予定時間を大幅に過ぎてやっと終わった会議。あと5分で次の会議が始まってしまう。今日は生理2日目なのに、会議の前は準備にバタつき「次の会議との間の30分間に交換すればいいや」とトイレに行かなかった。今使っている生理用ナプキンは4時間前に替えたものだ。このままでは次の会議の途中に経血が漏れてしまうのではと不安が過るが、ナプキンを取りに自席に戻っている暇もない。意を決して「多少遅刻しても仕方がない」と自席に戻ると、引き出しに入れておいたはずのナプキンがまさかの在庫切れ。もう会議も始まってしまうし、ナプキンを借りようにも同僚も皆、会議室に行ってしまった後。一体どうしよう──。

 就業上での月経に関する問題の代表例は「生理休暇」だが、月経そのものに困難を感じていなくても何かと“働きにくさ”を感じている女性は少なくないのではないだろうか。その一つが、経血を吸収させるための生理用品の交換タイミングだ。広く利用されている生理用ナプキンの場合、1~3時間に1回はトイレに行って交換したいところだが、会議に外回り、電話応対、立て込む作業…と時機を逸し、5~6時間交換しないままなんてこともしょっちゅう生じる。服のポケットにいくつもの生理用ナプキンを押し込んでおく訳にもいかず、ナプキンポーチを持ち歩くのも人目が気になる。こうした事情を見越して、昼こそ長時間対応の「夜用ナプキン」を使うという女性も少なくないが、蒸れやニオイも気になって快適とは言い難い。

 現在、こうした女性の月経にまつわる課題の解決策として、生理用品を無償でトイレに設置する動きが始まっている。2013年にNancy Kramer氏(デジタルエージェンシーである米Resource/Ammiratiの創設者、同社は2016年に米IBMが買収)がTEDで講演し「Free The Tampons Foundation」を立ち上げたことなどをきっかけに、欧米など海外を中心に盛り上がってきた。仕組みの社会実装に向けて、企業や学校などに生理用品用ディスペンサーや補充用生理用品などを提供する米Aunt Flowのような企業も登場している。
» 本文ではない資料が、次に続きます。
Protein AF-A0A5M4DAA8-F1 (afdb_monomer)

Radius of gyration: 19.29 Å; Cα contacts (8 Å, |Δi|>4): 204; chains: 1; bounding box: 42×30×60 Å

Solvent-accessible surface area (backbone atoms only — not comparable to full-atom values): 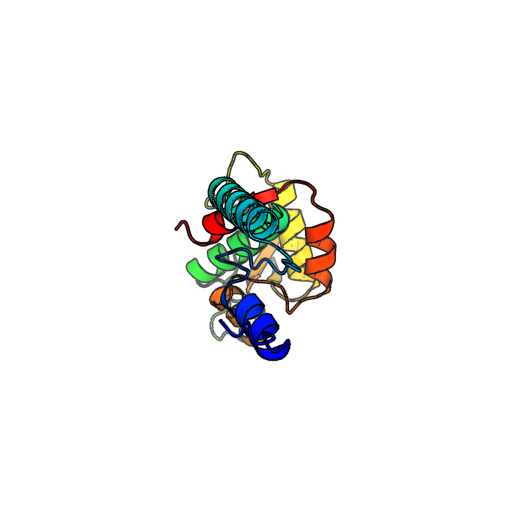9895 Å² total; per-residue (Å²): 134,86,83,72,83,78,54,68,68,60,49,54,52,46,43,72,73,34,47,68,70,37,68,81,83,85,80,91,66,89,52,71,65,57,45,48,55,49,51,52,51,51,49,50,40,51,74,74,31,37,29,69,36,24,54,58,48,52,49,44,51,41,54,55,48,52,32,59,77,68,61,15,29,46,41,92,48,94,69,64,29,68,42,47,56,85,55,62,64,64,71,89,66,64,72,92,80,57,51,64,66,57,52,49,54,41,49,51,54,36,35,77,71,49,48,25,34,76,48,79,56,98,91,41,55,25,41,14,33,23,42,61,87,66,41,48,58,30,68,76,65,72,45,60,85,92,40,67,71,54,50,62,59,28,70,72,42,87,54,68,42,42,32,62,62,78,68,70,124

Secondary structure (DSSP, 8-state):
---PPPPHHHHHHHHHHHTTTS--------SHHHHHHHHHHHHHHHHTTPSEEEHHHHHHHHHHHHHHHTT-B-SS-SS---EETTTTTSSSS-TTT--HHHHHHHHHHHHHTTSEEEEEETTEEEEEE--HHHHHHHHHHT--TT-HHHHHHHHT---EEEGGGGT--

Structure (mmCIF, N/CA/C/O backbone):
data_AF-A0A5M4DAA8-F1
#
_entry.id   AF-A0A5M4DAA8-F1
#
loop_
_atom_site.group_PDB
_atom_site.id
_atom_site.type_symbol
_atom_site.label_atom_id
_atom_site.label_alt_id
_atom_site.label_comp_id
_atom_site.label_asym_id
_atom_site.label_entity_id
_atom_site.label_seq_id
_atom_site.pdbx_PDB_ins_code
_atom_site.Cartn_x
_atom_site.Cartn_y
_atom_site.Cartn_z
_atom_site.occupancy
_atom_site.B_iso_or_equiv
_atom_site.auth_seq_id
_atom_site.auth_comp_id
_atom_site.auth_asym_id
_atom_site.auth_atom_id
_atom_site.pdbx_PDB_model_num
ATOM 1 N N . MET A 1 1 ? 15.222 -18.042 -36.690 1.00 45.25 1 MET A N 1
ATOM 2 C CA . MET A 1 1 ? 14.596 -17.982 -35.353 1.00 45.25 1 MET A CA 1
ATOM 3 C C . MET A 1 1 ? 13.380 -17.076 -35.464 1.00 45.25 1 MET A C 1
ATOM 5 O O . MET A 1 1 ? 13.547 -15.917 -35.813 1.00 45.25 1 MET A O 1
ATOM 9 N N . LEU A 1 2 ? 12.164 -17.611 -35.322 1.00 39.69 2 LEU A N 1
ATOM 10 C CA . LEU A 1 2 ? 10.938 -16.825 -35.491 1.00 39.69 2 LEU A CA 1
ATOM 11 C C . LEU A 1 2 ? 10.624 -16.132 -34.158 1.00 39.69 2 LEU A C 1
ATOM 13 O O . LEU A 1 2 ? 10.167 -16.781 -33.220 1.00 39.69 2 LEU A O 1
ATOM 17 N N . ILE A 1 3 ? 10.901 -14.832 -34.052 1.00 56.56 3 ILE A N 1
ATOM 18 C CA . ILE A 1 3 ? 10.449 -14.026 -32.914 1.00 56.56 3 ILE A CA 1
ATOM 19 C C . ILE A 1 3 ? 8.940 -13.834 -33.097 1.00 56.56 3 ILE A C 1
ATOM 21 O O . ILE A 1 3 ? 8.496 -13.062 -33.946 1.00 56.56 3 ILE A O 1
ATOM 25 N N . GLN A 1 4 ? 8.135 -14.603 -32.366 1.00 59.38 4 GLN A N 1
ATOM 26 C CA . GLN A 1 4 ? 6.683 -14.447 -32.392 1.00 59.38 4 GLN A CA 1
ATOM 27 C C . GLN A 1 4 ? 6.270 -13.192 -31.620 1.00 59.38 4 GLN A C 1
ATOM 29 O O . GLN A 1 4 ? 6.812 -12.879 -30.560 1.00 59.38 4 GLN A O 1
ATOM 34 N N . LYS A 1 5 ? 5.270 -12.480 -32.144 1.00 67.44 5 LYS A N 1
ATOM 35 C CA . LYS A 1 5 ? 4.676 -11.322 -31.476 1.00 67.44 5 LYS A CA 1
ATOM 36 C C . LYS A 1 5 ? 4.033 -11.775 -30.163 1.00 67.44 5 LYS A C 1
ATOM 38 O O . LYS A 1 5 ? 3.081 -12.554 -30.180 1.00 67.44 5 LYS A O 1
ATOM 43 N N . VAL A 1 6 ? 4.527 -11.268 -29.035 1.00 72.69 6 VAL A N 1
ATOM 44 C CA . VAL A 1 6 ? 3.901 -11.496 -27.727 1.00 72.69 6 VAL A CA 1
ATOM 45 C C . VAL A 1 6 ? 2.489 -10.913 -27.758 1.00 72.69 6 VAL A C 1
ATOM 47 O O . VAL A 1 6 ? 2.291 -9.741 -28.089 1.00 72.69 6 VAL A O 1
ATOM 50 N N . GLN A 1 7 ? 1.491 -11.737 -27.437 1.00 81.38 7 GLN A N 1
ATOM 51 C CA . GLN A 1 7 ? 0.111 -11.274 -27.355 1.00 81.38 7 GLN A CA 1
ATOM 52 C C . GLN A 1 7 ? -0.031 -10.260 -26.217 1.00 81.38 7 GLN A C 1
ATOM 54 O O . GLN A 1 7 ? 0.420 -10.497 -25.097 1.00 81.38 7 GLN A O 1
ATOM 59 N N . HIS A 1 8 ? -0.703 -9.140 -26.490 1.00 79.12 8 HIS A N 1
ATOM 60 C CA . HIS A 1 8 ? -0.892 -8.070 -25.507 1.00 79.12 8 HIS A CA 1
ATOM 61 C C . HIS A 1 8 ? -1.604 -8.564 -24.232 1.00 79.12 8 HIS A C 1
ATOM 63 O O . HIS A 1 8 ? -1.241 -8.180 -23.127 1.00 79.12 8 HIS A O 1
ATOM 69 N N . SER A 1 9 ? -2.551 -9.495 -24.370 1.00 84.12 9 SER A N 1
ATOM 70 C CA . SER A 1 9 ? -3.241 -10.145 -23.248 1.00 84.12 9 SER A CA 1
ATOM 71 C C . SER A 1 9 ? -2.302 -10.957 -22.350 1.00 84.12 9 SER A C 1
ATOM 73 O O . SER A 1 9 ? -2.406 -10.880 -21.128 1.00 84.12 9 SER A O 1
ATOM 75 N N . ALA A 1 10 ? -1.366 -11.709 -22.937 1.00 83.88 10 ALA A N 1
ATOM 76 C CA . ALA A 1 10 ? -0.376 -12.481 -22.189 1.00 83.88 10 ALA A CA 1
ATOM 77 C C . ALA A 1 10 ? 0.580 -11.563 -21.417 1.00 83.88 10 ALA A C 1
ATOM 79 O O . ALA A 1 10 ? 0.900 -11.843 -20.264 1.00 83.88 10 ALA A O 1
ATOM 80 N N . ARG A 1 11 ? 0.972 -10.435 -22.024 1.00 82.62 11 ARG A N 1
ATOM 81 C CA . ARG A 1 11 ? 1.774 -9.402 -21.360 1.00 82.62 11 ARG A CA 1
ATOM 82 C C . ARG A 1 11 ? 1.041 -8.800 -20.164 1.00 82.62 11 ARG A C 1
ATOM 84 O O . ARG A 1 11 ? 1.603 -8.788 -19.077 1.00 82.62 11 ARG A O 1
ATOM 91 N N . ASN A 1 12 ? -0.189 -8.324 -20.351 1.00 82.31 12 ASN A N 1
ATOM 92 C CA . ASN A 1 12 ? -0.943 -7.684 -19.269 1.00 82.31 12 ASN A CA 1
ATOM 93 C C . ASN A 1 12 ? -1.140 -8.656 -18.101 1.00 82.31 12 ASN A C 1
ATOM 95 O O . ASN A 1 12 ? -0.939 -8.294 -16.947 1.00 82.31 12 ASN A O 1
ATOM 99 N N . ARG A 1 13 ? -1.426 -9.928 -18.407 1.00 82.38 13 ARG A N 1
ATOM 100 C CA . ARG A 1 13 ? -1.512 -10.983 -17.394 1.00 82.38 13 ARG A CA 1
ATOM 101 C C . ARG A 1 13 ? -0.181 -11.213 -16.673 1.00 82.38 13 ARG A C 1
ATOM 103 O O . ARG A 1 13 ? -0.181 -11.417 -15.465 1.00 82.38 13 ARG A O 1
ATOM 110 N N . LEU A 1 14 ? 0.946 -11.195 -17.386 1.00 83.06 14 LEU A N 1
ATOM 111 C CA . LEU A 1 14 ? 2.266 -11.302 -16.766 1.00 83.06 14 LEU A CA 1
ATOM 112 C C . LEU A 1 14 ? 2.529 -10.110 -15.836 1.00 83.06 14 LEU A C 1
ATOM 114 O O . LEU A 1 14 ? 2.900 -10.321 -14.688 1.00 83.06 14 LEU A O 1
ATOM 118 N N . GLU A 1 15 ? 2.282 -8.881 -16.292 1.00 83.12 15 GLU A N 1
ATOM 119 C CA . GLU A 1 15 ? 2.425 -7.661 -15.483 1.00 83.12 15 GLU A CA 1
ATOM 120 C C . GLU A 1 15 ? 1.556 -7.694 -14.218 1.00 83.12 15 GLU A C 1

 従来、日本でも利用客や従業員の利便性を高めようと、女子トイレに生理用ナプキンの入ったカゴなどを設置するケースがあった。この段階から一歩進み、無償設置したい企業に向けてサービスとして提供する企業が出始めた。そのうちの1社が、オフィス・学校向けの無償生理用品提供サービスの開発を進める、わたしの暮らし研究所だ。代表の沢田直美氏が中心となり、従業員や生徒への無償提供に向けて生理用ナプキンの設置を推進する「LAQDAプロジェクト」を進めている。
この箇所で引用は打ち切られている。